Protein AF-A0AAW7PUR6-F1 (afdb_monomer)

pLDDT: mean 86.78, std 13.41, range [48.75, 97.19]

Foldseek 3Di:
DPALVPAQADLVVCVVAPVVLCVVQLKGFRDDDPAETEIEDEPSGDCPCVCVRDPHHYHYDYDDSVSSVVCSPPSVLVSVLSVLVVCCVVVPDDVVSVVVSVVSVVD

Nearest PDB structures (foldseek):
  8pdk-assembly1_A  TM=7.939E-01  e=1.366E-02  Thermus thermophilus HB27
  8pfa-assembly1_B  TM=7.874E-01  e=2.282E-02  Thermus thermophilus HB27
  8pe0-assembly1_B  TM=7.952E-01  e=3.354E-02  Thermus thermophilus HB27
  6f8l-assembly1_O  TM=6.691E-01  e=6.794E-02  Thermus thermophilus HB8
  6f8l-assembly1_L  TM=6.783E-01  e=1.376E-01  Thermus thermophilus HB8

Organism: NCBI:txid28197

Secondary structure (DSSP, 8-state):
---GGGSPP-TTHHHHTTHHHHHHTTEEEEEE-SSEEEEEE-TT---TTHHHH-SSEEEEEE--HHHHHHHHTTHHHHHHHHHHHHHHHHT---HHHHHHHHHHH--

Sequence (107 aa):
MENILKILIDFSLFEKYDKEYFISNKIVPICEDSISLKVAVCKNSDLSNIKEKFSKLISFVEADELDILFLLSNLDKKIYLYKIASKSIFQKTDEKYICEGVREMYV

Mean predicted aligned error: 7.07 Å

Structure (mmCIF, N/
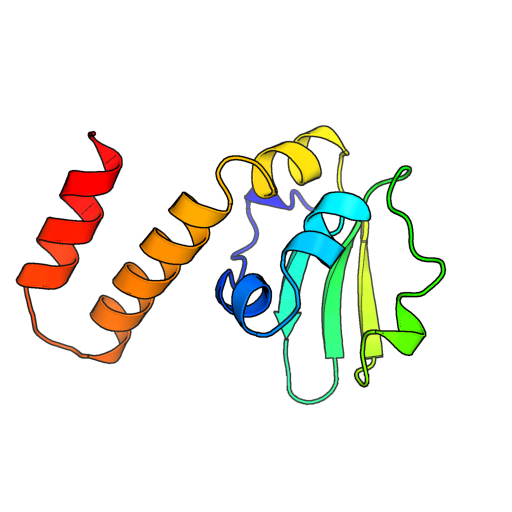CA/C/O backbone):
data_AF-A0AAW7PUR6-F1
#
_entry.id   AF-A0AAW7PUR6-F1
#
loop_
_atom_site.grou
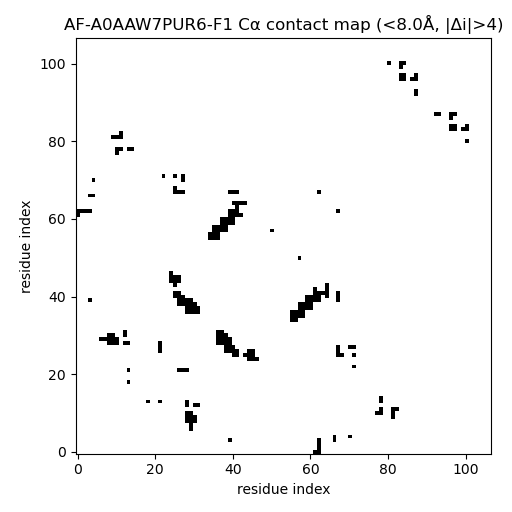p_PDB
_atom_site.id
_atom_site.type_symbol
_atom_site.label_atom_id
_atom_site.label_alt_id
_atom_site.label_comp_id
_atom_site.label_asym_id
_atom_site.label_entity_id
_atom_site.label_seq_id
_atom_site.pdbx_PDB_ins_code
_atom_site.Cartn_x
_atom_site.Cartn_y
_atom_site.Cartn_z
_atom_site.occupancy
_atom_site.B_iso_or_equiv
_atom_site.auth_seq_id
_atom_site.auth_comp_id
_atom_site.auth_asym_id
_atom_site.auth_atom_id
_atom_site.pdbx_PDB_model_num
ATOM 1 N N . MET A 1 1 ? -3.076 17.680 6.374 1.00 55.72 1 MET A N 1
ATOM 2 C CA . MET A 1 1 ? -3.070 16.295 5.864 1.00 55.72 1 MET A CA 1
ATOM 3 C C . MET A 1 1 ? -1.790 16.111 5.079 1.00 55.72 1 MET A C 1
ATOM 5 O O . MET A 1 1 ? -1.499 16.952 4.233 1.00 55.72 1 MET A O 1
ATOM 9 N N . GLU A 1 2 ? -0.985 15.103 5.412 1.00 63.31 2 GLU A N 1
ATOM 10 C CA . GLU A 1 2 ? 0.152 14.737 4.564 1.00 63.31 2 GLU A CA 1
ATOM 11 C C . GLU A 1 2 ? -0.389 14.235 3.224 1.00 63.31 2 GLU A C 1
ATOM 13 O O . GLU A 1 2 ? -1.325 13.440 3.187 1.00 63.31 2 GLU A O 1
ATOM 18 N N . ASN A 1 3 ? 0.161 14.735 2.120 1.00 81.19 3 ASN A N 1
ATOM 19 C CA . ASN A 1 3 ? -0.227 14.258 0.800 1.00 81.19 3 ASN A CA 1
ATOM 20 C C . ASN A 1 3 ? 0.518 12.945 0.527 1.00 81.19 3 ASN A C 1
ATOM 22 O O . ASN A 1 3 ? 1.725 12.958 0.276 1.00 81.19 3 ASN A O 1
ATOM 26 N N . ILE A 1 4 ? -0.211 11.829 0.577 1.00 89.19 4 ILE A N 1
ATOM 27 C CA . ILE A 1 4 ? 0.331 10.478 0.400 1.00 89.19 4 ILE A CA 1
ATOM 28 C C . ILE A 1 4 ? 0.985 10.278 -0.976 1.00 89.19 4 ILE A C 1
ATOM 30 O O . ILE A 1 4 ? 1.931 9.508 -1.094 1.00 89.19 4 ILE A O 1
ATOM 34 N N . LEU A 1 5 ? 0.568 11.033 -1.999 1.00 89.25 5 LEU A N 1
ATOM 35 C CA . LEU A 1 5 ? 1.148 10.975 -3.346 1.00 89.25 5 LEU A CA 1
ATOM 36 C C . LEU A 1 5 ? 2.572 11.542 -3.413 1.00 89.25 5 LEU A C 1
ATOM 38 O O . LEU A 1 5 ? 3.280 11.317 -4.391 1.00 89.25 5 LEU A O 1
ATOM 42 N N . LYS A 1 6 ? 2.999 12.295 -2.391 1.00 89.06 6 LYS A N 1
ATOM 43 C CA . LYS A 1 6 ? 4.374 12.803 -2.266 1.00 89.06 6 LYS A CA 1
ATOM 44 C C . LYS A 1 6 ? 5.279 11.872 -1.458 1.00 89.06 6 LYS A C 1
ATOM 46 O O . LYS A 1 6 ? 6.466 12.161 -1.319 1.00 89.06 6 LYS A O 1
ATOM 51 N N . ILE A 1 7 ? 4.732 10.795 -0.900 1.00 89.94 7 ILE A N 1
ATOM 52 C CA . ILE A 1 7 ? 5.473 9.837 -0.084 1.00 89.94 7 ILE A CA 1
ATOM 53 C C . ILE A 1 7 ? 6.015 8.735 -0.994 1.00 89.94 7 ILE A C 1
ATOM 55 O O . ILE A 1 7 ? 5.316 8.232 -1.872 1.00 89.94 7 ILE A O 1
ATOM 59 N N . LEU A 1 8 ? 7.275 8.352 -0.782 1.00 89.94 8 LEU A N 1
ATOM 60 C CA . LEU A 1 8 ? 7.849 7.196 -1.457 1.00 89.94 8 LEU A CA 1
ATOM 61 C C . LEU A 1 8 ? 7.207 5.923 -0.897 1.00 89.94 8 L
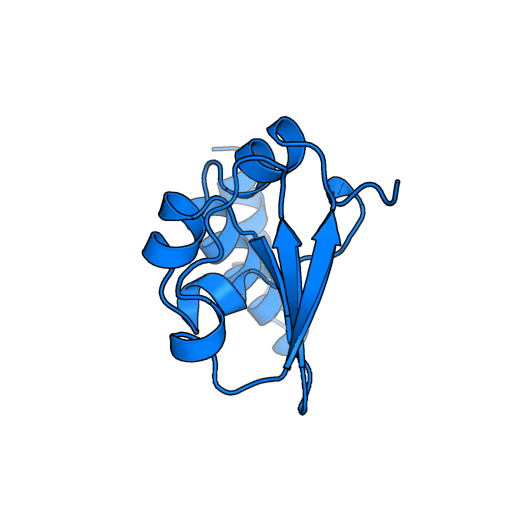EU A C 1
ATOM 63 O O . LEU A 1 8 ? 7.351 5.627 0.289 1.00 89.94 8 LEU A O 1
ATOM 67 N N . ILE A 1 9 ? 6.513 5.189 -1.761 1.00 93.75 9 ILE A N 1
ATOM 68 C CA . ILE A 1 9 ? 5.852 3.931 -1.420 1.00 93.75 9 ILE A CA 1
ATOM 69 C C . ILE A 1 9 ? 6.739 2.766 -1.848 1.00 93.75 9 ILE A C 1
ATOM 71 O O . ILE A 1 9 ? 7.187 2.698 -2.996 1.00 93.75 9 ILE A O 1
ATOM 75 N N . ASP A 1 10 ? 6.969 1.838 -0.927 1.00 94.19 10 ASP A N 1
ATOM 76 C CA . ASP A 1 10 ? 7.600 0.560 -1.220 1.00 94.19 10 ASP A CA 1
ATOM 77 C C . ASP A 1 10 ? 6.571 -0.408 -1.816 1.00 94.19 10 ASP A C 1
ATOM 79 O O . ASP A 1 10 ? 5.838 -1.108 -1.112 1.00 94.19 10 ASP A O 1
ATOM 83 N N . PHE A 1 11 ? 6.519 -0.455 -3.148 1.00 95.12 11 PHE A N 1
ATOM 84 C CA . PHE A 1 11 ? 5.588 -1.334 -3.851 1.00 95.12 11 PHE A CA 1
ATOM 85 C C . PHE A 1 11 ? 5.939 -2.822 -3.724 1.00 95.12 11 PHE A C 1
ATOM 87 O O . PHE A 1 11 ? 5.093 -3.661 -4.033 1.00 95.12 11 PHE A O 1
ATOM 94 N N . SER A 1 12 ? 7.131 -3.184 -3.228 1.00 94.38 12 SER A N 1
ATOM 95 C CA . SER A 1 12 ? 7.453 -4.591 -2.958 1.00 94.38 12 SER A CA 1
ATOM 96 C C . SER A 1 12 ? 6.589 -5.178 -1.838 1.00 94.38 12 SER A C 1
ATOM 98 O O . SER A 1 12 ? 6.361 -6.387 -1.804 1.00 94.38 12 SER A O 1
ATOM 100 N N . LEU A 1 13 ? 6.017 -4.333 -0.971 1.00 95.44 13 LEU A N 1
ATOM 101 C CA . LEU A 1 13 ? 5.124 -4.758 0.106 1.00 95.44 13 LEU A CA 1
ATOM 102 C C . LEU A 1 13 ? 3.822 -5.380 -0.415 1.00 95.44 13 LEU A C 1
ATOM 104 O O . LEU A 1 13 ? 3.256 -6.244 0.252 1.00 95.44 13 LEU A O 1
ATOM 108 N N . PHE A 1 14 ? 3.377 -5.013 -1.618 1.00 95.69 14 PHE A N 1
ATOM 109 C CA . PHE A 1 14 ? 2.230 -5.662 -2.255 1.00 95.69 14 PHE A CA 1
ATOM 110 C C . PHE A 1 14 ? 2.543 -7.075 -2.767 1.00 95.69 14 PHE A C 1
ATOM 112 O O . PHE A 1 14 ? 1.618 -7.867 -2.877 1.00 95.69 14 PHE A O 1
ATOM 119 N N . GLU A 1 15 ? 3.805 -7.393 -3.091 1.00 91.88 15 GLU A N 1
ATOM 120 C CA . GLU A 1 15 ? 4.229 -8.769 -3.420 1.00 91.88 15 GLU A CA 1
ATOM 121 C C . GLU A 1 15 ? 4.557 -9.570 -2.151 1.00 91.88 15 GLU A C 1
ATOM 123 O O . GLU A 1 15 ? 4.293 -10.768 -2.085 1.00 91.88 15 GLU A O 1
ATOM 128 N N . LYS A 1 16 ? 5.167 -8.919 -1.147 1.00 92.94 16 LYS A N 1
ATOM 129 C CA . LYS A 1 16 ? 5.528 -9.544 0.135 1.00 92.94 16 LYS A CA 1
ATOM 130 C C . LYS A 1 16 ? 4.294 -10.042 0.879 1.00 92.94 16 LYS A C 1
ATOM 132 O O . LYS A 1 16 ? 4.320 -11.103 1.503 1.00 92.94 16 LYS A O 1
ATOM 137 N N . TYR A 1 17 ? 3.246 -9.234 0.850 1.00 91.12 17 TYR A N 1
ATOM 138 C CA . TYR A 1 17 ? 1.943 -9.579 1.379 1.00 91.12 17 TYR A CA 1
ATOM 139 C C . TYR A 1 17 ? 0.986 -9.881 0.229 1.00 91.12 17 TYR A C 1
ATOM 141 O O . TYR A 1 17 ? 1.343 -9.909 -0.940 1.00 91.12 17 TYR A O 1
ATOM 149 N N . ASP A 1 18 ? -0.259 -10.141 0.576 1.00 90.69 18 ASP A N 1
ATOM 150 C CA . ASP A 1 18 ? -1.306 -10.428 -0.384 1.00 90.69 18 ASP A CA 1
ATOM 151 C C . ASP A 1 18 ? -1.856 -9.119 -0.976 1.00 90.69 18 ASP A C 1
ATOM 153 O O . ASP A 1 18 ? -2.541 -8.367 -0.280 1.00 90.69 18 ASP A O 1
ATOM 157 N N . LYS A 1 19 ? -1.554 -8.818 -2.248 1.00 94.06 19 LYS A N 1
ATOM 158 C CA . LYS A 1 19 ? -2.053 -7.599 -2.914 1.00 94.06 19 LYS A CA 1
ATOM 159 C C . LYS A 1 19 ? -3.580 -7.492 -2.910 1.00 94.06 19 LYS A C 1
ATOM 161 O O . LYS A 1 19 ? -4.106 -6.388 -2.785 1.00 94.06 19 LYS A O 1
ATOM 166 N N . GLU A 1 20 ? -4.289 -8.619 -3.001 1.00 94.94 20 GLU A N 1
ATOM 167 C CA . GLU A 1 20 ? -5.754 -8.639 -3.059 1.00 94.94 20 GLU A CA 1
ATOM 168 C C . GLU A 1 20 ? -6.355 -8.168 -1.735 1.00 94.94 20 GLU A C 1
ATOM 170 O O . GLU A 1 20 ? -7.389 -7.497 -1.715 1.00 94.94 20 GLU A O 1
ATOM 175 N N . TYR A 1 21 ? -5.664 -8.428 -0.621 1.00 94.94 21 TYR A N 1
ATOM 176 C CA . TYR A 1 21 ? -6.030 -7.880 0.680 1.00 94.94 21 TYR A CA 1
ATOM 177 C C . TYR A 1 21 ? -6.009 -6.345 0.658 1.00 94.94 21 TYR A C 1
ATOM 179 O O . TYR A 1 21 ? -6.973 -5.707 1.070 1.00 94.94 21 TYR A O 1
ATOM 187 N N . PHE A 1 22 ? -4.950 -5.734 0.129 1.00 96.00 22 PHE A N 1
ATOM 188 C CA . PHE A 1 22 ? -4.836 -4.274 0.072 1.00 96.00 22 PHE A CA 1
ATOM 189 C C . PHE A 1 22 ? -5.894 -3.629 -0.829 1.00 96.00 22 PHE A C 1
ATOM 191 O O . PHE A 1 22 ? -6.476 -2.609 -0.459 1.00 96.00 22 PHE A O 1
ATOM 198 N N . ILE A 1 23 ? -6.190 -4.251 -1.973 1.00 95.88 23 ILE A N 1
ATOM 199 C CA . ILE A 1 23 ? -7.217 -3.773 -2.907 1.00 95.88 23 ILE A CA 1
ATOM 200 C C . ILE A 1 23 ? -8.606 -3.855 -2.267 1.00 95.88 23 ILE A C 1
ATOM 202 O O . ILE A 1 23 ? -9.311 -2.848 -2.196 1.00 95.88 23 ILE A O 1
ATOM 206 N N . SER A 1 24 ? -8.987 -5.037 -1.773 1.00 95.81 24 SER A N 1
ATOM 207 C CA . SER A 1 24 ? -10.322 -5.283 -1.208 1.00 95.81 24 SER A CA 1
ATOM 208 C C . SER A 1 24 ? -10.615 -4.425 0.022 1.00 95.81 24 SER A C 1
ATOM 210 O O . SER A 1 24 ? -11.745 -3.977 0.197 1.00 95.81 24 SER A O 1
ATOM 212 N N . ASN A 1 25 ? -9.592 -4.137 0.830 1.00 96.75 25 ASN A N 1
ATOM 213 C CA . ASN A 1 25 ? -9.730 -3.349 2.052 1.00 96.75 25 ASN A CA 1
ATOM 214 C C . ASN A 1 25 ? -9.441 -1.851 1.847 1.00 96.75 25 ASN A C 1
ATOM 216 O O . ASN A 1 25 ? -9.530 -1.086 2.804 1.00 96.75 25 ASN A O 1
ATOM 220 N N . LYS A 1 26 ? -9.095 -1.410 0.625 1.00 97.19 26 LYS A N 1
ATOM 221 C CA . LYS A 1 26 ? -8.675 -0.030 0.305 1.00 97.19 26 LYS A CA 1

[WHAT TO WORK ON]: What to print is the stretch of entries from the line with "ATOM 27 C CA" up to and including the line with "ATOM 75 N N". Please print it exactly and leave out the pictures.

[FINISHED EXERCISE]:
ATOM 27 C CA . ILE A 1 4 ? 0.331 10.478 0.400 1.00 89.19 4 ILE A CA 1
ATOM 28 C C . ILE A 1 4 ? 0.985 10.278 -0.976 1.00 89.19 4 ILE A C 1
ATOM 30 O O . ILE A 1 4 ? 1.931 9.508 -1.094 1.00 89.19 4 ILE A O 1
ATOM 34 N N . LEU A 1 5 ? 0.568 11.033 -1.999 1.00 89.25 5 LEU A N 1
ATOM 35 C CA . LEU A 1 5 ? 1.148 10.975 -3.346 1.00 89.25 5 LEU A CA 1
ATOM 36 C C . LEU A 1 5 ? 2.572 11.542 -3.413 1.00 89.25 5 LEU A C 1
ATOM 38 O O . LEU A 1 5 ? 3.280 11.317 -4.391 1.00 89.25 5 LEU A O 1
ATOM 42 N N . LYS A 1 6 ? 2.999 12.295 -2.391 1.00 89.06 6 LYS A N 1
ATOM 43 C CA . LYS A 1 6 ? 4.374 12.803 -2.266 1.00 89.06 6 LYS A CA 1
ATOM 44 C C . LYS A 1 6 ? 5.279 11.872 -1.458 1.00 89.06 6 LYS A C 1
ATOM 46 O O . LYS A 1 6 ? 6.466 12.161 -1.319 1.00 89.06 6 LYS A O 1
ATOM 51 N N . ILE A 1 7 ? 4.732 10.795 -0.900 1.00 89.94 7 ILE A N 1
ATOM 52 C CA . ILE A 1 7 ? 5.473 9.837 -0.084 1.00 89.94 7 ILE A CA 1
ATOM 53 C C . ILE A 1 7 ? 6.015 8.735 -0.994 1.00 89.94 7 ILE A C 1
ATOM 55 O O . ILE A 1 7 ? 5.316 8.232 -1.872 1.00 89.94 7 ILE A O 1
ATOM 59 N N . LEU A 1 8 ? 7.275 8.352 -0.782 1.00 89.94 8 LEU A N 1
ATOM 60 C CA . LEU A 1 8 ? 7.849 7.196 -1.457 1.00 89.94 8 LEU A CA 1
ATOM 61 C C . LEU A 1 8 ? 7.207 5.923 -0.897 1.00 89.94 8 L
EU A C 1
ATOM 63 O O . LEU A 1 8 ? 7.351 5.627 0.289 1.00 89.94 8 LEU A O 1
ATOM 67 N N . ILE A 1 9 ? 6.513 5.189 -1.761 1.00 93.75 9 ILE A N 1
ATOM 68 C CA . ILE A 1 9 ? 5.852 3.931 -1.420 1.00 93.75 9 ILE A CA 1
ATOM 69 C C . ILE A 1 9 ? 6.739 2.766 -1.848 1.00 93.75 9 ILE A C 1
ATOM 71 O O . ILE A 1 9 ? 7.187 2.698 -2.996 1.00 93.75 9 ILE A O 1
ATOM 75 N N . ASP A 1 10 ? 6.969 1.838 -0.927 1.00 94.19 10 ASP A N 1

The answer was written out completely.